Culture /

Love Through the Windows of Italy

“If eyes are the windows to the soul, then windows are the eyes of Italy”

It seems to me that people in Italy spend a lot of time leaning out of their windows. There, I said it. It’s an outrageous stereotype, but coming here from London, I believe there’s something quintessentially charming about the window-to-street interactions you’ll find in Italian towns and cities. Look up and you’ll catch people in windows everywhere: the polite nod of the head as you meet eyes, the candid half-smile, the obtrusive stare at passers-by, the pensive puff of the cigarette, the gaze into the distance, the warmth of sun on the face. Sometimes, a few words are thrown. “Beautiful day, isn’t it?” 

When Italy went into lockdown in 2020, weeks before the rest of Europe, the world was moved by opera singers regaling their neighbours from bedroom windows across ghostly cities and communities brought together in a time of unprecedented loneliness. This window to window comradery during the darkest days of the pandemic inspired the world. 

Even in more normal times though, sitting or standing at the window feels much more commonplace here than in other European countries. Perhaps it’s because historic Italian apartments on old, narrow streets are often without much natural daylight, as is the case of my own home in Florence, and standing right by the window is the only place to see the sky. Perhaps it’s because people want to smoke, or because old stone buildings (again, like my own) are naturally cold and heating is expensive: the air is warmer outside than in. Or perhaps it’s just because there’s always so much to see on the streets from the perch of your own home. Speaking on the phone in loud and animated voices, chatting with neighbours, or just watching the world go by: all these are perfectly normal window activities. Looking the other way, and without trying to be too poetic, I could say that the vignette of the window is a momentary peek into people’s lives.

In any case, would it not be the first scene in a quintessentially Italian romance to glance up and see a well-dressed young man leaning out of his window smoking a cigarette?

This is exactly what happened to me one ordinary afternoon in June. I was chaining my bike outside the palazzo where I lived and caught the eye of a man in the first floor window, directly above the heavy wooden front door to the communal courtyard. “I’ve never noticed a window there before,” was my first thought (note to self: be more observant), followed by, “I wonder if he lives there.” I smiled, nodded, and went on my way. 

When I came back outside an hour later, the figure was still there. He had dark hair and my third thought was that he looked very handsome, like someone from the 1950s, reading a book with one arm resting carelessly in the sunshine. There was another half-smoked cigarette resting on the stone window ledge. For some reason, I decided to say “ciao”. He replied, and we made small talk through the window for a few minutes until his friend Timo, our mutual neighbour, walked past and asked us if we wanted to go for aperitivo that evening.

In the end, Timo couldn’t make it, so I went alone with this mysterious window man for a negroni by the Arno river. That window led to a home that, over the next few months, would become my second home too. It was an impossibly hot Florentine summer, and we’d eat platters of chilled watermelon in the merciful evening breeze, legs dangling out into the courtyard. If I forgot my key, I’d simply call up to the window and ask for him to let me into the building. If I forgot both of our keys–as I once did–he’d scale the drain pipes like some sort of sun-tanned spiderman and clamber through the window to let us in. And if I just wanted someone to throw open their shutters and shout ti voglio bene (I love you) from above so I felt like I was in a black and white movie, he could (in theory) have done that. When I walk past our old street now, I still occasionally look up at that window and think about what would have happened if I hadn’t that one time.

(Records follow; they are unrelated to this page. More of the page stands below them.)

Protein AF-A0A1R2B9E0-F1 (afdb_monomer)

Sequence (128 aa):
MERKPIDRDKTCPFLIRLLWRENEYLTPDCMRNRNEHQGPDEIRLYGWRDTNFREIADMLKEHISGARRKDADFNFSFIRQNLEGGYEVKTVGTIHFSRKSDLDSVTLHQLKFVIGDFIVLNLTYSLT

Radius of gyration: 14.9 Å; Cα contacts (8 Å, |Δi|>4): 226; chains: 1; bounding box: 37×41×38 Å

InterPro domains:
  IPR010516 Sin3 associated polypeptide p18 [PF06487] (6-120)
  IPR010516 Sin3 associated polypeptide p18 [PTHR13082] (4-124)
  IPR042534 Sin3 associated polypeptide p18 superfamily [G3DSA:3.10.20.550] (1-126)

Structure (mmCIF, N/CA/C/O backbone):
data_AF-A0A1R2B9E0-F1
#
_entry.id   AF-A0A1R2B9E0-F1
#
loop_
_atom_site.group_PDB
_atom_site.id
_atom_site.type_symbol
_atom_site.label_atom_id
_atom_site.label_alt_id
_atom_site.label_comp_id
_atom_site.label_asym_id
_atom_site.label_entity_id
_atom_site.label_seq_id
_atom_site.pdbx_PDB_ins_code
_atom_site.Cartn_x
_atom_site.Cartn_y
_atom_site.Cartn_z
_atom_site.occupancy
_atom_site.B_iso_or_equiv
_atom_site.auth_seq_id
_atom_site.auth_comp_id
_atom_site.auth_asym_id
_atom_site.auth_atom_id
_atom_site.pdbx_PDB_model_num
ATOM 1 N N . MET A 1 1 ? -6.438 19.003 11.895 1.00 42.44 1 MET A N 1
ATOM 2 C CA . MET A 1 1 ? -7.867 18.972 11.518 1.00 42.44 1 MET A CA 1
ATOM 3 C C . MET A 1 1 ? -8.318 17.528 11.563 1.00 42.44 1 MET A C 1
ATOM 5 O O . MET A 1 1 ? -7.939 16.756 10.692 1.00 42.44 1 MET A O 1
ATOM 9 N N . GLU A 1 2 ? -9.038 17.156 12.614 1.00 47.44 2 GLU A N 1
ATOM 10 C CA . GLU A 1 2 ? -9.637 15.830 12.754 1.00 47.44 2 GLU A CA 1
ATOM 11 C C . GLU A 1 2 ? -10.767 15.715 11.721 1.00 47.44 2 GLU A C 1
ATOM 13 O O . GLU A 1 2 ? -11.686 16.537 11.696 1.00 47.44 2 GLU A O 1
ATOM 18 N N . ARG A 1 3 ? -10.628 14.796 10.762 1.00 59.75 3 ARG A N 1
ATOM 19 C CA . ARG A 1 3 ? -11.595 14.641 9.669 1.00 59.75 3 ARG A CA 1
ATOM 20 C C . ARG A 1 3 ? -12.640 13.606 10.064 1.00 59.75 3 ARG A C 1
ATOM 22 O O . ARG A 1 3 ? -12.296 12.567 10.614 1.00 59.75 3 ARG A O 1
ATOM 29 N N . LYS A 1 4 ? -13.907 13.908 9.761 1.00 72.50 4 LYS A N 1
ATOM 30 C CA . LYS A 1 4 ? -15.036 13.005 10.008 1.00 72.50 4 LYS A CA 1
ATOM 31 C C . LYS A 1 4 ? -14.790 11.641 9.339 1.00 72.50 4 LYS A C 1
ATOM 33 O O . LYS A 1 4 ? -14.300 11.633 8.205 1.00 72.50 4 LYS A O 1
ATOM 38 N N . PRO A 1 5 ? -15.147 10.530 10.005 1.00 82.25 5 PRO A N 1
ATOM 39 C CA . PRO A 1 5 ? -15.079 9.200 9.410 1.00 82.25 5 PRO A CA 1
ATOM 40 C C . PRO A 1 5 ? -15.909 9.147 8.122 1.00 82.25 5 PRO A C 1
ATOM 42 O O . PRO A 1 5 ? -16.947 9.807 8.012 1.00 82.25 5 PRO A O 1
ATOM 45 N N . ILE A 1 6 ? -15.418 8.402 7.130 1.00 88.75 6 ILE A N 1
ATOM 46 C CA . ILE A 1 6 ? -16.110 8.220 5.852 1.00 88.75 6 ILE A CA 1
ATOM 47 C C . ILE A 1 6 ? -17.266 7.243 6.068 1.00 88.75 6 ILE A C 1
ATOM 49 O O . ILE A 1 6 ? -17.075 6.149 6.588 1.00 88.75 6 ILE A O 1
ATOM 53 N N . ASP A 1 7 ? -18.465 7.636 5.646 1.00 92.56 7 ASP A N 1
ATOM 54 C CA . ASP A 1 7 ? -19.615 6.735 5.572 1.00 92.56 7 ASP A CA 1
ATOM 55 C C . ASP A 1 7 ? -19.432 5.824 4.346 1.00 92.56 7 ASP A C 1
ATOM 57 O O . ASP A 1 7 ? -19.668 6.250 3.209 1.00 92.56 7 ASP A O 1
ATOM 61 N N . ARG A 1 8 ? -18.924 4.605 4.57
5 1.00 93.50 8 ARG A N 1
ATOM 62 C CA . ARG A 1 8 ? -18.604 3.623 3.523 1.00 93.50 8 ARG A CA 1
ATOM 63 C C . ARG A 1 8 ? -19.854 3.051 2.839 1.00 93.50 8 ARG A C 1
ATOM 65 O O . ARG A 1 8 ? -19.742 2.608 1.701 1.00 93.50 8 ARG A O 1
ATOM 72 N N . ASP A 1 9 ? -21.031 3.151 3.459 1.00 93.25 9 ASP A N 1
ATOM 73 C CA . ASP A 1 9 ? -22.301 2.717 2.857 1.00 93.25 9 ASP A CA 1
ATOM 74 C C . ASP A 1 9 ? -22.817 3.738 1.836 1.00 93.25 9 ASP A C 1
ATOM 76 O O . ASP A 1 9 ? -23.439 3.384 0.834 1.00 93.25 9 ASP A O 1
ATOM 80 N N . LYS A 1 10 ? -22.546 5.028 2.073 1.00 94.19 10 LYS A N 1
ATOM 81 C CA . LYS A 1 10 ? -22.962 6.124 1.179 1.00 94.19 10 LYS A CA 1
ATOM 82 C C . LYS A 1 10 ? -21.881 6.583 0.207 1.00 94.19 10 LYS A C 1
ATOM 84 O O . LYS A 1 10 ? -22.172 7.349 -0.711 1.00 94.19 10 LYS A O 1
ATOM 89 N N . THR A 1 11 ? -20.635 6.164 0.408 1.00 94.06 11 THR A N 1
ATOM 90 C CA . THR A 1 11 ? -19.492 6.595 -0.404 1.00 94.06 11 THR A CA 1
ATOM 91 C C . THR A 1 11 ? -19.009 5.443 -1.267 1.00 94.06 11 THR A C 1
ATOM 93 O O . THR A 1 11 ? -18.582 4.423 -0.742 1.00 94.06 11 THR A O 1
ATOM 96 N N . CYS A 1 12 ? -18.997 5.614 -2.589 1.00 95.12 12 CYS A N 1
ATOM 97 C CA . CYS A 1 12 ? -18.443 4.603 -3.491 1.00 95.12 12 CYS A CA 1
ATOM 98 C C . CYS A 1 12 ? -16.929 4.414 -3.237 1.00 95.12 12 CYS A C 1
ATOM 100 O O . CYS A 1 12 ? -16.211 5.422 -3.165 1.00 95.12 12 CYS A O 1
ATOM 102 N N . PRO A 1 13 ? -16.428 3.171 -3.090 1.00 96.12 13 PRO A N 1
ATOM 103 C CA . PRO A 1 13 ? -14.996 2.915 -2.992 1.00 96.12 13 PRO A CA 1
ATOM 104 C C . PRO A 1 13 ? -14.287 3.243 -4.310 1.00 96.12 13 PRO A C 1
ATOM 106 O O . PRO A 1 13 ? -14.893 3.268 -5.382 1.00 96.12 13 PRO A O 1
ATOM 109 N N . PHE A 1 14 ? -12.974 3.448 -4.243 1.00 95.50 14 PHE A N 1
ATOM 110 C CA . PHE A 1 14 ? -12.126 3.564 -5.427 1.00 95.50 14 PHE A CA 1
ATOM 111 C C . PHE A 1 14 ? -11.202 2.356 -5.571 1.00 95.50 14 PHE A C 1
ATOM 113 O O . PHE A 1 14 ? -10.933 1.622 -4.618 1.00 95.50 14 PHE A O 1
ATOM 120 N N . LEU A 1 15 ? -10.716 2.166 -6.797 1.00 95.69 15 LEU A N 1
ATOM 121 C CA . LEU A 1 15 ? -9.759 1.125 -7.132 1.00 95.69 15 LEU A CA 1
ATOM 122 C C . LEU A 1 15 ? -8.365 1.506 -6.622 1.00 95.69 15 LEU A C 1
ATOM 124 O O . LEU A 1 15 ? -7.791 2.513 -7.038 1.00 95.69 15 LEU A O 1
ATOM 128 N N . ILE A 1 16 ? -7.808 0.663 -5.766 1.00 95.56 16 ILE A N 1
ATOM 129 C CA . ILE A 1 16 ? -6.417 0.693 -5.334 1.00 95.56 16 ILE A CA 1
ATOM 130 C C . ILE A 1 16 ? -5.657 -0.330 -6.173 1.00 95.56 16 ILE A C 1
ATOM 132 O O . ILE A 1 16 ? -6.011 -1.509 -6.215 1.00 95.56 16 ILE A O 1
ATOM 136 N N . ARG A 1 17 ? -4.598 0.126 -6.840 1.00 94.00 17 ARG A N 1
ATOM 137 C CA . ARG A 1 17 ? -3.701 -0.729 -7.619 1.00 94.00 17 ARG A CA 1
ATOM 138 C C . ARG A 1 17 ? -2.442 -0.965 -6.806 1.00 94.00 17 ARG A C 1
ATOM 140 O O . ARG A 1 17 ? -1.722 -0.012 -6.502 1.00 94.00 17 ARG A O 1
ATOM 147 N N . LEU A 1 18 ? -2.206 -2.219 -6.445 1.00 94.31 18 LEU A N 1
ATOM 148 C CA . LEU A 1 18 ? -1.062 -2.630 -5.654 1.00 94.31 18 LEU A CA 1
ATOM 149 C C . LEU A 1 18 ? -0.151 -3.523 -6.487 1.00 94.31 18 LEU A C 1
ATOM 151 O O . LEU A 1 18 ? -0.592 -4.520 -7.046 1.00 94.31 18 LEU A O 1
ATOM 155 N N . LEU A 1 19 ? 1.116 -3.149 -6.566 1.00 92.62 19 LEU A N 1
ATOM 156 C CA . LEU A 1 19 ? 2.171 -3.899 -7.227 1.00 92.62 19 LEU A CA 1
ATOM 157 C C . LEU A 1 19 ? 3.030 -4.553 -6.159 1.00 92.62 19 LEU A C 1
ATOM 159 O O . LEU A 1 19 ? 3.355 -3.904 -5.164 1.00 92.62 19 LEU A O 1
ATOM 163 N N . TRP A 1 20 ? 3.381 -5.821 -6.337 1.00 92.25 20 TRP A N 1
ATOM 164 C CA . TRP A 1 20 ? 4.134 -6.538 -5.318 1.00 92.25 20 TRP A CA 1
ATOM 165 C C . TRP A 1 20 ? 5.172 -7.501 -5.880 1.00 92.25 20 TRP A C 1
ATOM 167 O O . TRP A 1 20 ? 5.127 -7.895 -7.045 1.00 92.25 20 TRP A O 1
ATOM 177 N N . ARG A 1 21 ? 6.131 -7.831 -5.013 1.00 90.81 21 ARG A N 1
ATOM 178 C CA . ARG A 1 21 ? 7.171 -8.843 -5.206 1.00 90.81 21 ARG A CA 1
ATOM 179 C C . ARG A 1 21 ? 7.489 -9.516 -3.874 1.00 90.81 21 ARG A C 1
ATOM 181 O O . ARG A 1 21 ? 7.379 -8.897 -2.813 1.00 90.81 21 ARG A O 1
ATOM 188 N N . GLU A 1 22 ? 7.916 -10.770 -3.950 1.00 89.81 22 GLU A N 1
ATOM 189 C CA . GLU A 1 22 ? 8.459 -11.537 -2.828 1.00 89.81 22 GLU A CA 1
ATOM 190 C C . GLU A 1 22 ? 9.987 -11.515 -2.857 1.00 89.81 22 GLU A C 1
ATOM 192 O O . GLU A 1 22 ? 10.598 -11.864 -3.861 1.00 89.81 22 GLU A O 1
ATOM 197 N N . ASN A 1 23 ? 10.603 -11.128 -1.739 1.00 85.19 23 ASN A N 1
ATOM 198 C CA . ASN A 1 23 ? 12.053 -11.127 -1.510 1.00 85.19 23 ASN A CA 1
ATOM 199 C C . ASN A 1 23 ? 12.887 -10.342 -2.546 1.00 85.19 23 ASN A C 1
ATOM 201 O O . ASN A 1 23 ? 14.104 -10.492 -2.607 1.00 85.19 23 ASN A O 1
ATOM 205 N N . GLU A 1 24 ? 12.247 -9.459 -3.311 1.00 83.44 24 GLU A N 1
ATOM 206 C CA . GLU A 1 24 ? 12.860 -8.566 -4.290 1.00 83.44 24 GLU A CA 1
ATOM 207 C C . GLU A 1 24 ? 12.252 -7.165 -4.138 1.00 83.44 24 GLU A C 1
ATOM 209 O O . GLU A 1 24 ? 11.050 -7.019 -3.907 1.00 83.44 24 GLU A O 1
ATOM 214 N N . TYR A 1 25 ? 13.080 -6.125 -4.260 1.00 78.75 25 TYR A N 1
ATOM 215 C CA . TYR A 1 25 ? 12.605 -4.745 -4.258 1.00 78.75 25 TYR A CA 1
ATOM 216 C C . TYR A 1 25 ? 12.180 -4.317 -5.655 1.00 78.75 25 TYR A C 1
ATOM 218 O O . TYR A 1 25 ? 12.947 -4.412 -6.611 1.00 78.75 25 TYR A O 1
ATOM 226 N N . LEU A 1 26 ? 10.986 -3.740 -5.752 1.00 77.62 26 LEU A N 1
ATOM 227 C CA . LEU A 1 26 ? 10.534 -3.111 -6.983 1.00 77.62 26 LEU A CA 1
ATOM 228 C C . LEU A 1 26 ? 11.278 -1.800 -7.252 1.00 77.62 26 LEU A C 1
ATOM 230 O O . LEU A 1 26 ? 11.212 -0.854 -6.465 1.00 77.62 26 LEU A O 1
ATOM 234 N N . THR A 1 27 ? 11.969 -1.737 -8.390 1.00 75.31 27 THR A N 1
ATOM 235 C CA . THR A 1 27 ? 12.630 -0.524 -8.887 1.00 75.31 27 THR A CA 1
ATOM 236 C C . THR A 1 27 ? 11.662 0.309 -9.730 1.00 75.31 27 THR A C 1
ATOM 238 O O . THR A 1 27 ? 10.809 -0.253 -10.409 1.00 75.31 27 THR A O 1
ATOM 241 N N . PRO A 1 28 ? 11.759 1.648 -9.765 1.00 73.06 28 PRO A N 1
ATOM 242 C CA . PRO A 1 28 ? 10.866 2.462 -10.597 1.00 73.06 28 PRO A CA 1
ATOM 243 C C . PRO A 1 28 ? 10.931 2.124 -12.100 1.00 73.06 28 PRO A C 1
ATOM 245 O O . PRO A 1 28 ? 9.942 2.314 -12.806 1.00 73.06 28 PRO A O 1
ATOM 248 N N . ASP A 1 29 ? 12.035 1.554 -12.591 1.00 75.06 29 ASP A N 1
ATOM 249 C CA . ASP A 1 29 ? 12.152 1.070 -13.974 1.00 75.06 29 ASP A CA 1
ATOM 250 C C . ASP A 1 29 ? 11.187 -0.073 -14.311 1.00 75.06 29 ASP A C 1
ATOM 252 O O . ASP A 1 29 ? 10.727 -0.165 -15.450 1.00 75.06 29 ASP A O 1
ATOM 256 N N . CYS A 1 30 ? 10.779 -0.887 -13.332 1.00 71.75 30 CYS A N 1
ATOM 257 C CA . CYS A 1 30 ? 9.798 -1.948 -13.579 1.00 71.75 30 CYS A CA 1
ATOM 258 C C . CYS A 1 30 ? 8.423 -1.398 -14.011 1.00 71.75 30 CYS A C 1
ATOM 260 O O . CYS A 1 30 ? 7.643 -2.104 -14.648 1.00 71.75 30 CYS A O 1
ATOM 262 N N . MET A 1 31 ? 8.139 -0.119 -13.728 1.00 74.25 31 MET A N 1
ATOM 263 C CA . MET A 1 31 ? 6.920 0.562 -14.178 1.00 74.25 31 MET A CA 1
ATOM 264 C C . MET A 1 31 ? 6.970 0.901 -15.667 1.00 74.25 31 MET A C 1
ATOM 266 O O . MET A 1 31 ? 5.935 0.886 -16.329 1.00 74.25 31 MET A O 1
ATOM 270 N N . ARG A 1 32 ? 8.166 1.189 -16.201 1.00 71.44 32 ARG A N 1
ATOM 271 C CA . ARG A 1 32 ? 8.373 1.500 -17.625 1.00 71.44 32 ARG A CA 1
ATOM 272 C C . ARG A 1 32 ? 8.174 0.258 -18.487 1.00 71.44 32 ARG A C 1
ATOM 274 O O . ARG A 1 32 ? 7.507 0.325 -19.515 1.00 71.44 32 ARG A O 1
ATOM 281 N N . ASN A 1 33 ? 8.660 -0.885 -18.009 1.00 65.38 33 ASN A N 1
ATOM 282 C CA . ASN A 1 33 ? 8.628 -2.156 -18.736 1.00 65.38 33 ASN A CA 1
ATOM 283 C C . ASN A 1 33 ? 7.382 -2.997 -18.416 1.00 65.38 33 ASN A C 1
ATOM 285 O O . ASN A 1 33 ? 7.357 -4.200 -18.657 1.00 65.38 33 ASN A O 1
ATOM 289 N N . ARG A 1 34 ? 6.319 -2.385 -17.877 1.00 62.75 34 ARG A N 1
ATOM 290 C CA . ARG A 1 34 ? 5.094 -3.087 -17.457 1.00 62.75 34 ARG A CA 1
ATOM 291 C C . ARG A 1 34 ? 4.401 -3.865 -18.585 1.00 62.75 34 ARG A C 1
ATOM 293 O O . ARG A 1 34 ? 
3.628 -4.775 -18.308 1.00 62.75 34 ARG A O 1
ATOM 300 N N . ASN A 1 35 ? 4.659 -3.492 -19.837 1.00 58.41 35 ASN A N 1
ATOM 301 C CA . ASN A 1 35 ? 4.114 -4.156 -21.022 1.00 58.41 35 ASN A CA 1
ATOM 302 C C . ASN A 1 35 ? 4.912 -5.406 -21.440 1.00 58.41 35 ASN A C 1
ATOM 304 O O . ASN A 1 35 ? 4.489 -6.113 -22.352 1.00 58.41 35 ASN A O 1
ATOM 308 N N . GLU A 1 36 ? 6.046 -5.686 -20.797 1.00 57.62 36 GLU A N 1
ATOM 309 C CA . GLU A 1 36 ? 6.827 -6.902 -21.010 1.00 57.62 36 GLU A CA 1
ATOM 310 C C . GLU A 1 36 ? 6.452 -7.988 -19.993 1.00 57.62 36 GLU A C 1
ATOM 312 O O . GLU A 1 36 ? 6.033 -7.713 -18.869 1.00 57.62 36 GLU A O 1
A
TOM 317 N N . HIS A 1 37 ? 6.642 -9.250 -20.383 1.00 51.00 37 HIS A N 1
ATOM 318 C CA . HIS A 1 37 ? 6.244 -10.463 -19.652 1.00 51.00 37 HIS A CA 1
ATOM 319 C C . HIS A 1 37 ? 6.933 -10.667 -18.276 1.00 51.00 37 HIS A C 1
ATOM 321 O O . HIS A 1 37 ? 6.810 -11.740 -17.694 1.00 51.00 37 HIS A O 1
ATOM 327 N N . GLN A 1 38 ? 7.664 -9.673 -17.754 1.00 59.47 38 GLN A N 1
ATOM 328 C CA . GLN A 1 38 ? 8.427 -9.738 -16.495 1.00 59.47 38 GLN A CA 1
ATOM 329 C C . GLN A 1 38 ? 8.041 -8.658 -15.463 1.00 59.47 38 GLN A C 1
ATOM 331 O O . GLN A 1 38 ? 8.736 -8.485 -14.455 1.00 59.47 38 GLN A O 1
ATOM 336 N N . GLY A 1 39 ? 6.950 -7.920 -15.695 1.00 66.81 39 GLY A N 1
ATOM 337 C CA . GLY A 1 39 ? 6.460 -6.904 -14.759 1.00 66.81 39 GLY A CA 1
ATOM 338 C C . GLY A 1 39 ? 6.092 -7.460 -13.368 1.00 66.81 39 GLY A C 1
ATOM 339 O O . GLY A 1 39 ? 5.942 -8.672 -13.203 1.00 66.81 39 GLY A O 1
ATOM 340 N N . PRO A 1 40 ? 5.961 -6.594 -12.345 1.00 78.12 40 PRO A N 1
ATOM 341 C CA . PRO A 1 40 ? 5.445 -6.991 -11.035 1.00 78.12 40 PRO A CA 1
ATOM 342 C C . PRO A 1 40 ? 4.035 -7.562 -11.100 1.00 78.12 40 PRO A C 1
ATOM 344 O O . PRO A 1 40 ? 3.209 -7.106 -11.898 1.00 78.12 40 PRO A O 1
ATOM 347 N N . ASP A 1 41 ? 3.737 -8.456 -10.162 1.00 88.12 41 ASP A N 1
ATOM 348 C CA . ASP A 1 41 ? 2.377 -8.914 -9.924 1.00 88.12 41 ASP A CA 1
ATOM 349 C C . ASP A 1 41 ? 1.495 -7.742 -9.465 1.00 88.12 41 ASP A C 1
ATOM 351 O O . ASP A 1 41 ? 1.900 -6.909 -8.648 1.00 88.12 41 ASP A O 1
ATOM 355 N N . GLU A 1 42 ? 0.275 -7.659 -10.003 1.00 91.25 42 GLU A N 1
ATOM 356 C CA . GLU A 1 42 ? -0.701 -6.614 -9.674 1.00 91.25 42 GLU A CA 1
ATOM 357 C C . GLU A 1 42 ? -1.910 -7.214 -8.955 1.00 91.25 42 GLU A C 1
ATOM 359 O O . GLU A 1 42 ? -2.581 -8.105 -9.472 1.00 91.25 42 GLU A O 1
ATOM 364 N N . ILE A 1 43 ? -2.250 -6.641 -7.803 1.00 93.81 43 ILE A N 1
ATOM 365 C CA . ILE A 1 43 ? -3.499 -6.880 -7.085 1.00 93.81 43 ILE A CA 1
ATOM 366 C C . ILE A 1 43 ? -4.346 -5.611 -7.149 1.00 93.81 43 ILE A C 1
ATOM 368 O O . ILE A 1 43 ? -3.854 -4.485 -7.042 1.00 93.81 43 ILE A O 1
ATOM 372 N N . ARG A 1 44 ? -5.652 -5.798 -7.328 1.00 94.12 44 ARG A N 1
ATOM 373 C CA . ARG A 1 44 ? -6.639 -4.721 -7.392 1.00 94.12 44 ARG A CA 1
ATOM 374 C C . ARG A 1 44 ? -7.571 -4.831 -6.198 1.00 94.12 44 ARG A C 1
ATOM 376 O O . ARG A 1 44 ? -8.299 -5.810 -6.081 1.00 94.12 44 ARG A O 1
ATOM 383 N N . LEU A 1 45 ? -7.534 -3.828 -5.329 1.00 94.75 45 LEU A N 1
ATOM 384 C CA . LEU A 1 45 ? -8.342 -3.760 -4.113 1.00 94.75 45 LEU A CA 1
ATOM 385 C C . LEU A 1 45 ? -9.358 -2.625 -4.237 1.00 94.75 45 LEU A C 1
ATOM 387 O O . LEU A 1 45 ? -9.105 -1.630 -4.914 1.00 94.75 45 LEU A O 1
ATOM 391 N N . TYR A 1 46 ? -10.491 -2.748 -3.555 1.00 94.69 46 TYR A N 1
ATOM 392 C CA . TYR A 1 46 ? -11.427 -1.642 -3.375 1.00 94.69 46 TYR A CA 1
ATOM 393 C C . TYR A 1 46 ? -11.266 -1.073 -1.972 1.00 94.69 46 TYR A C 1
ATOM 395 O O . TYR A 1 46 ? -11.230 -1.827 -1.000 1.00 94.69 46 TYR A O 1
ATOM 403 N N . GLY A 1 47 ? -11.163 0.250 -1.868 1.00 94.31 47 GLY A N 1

English friends roll their eyes gleefully when I tell them this story of how I met the smiley Turkish politics student I now reluctantly call amore. Curiously, Ata doesn’t think it’s strange at all that we met through an open window, and only wonders why I didn’t introduce myself sooner. Much later, he admitted earnestly, “I’d seen you walk below the window many times,” as I was coming back from the market with armfuls of vegetables or stopping in a sweaty mess after a run, “but you always looked like you were in such a rush I didn’t want to bother you.” Once, he’d apparently thought to stop me and say hello, but just as he was about to open his mouth, he realised I had my AirPods in and was on the phone. Woops. 

So what life lessons can we take from this accidental romance of mine? Don’t rush up and down the streets of an Italian city on the phone. Don’t be too distracted to take in the faces around you. Or really, just open your window.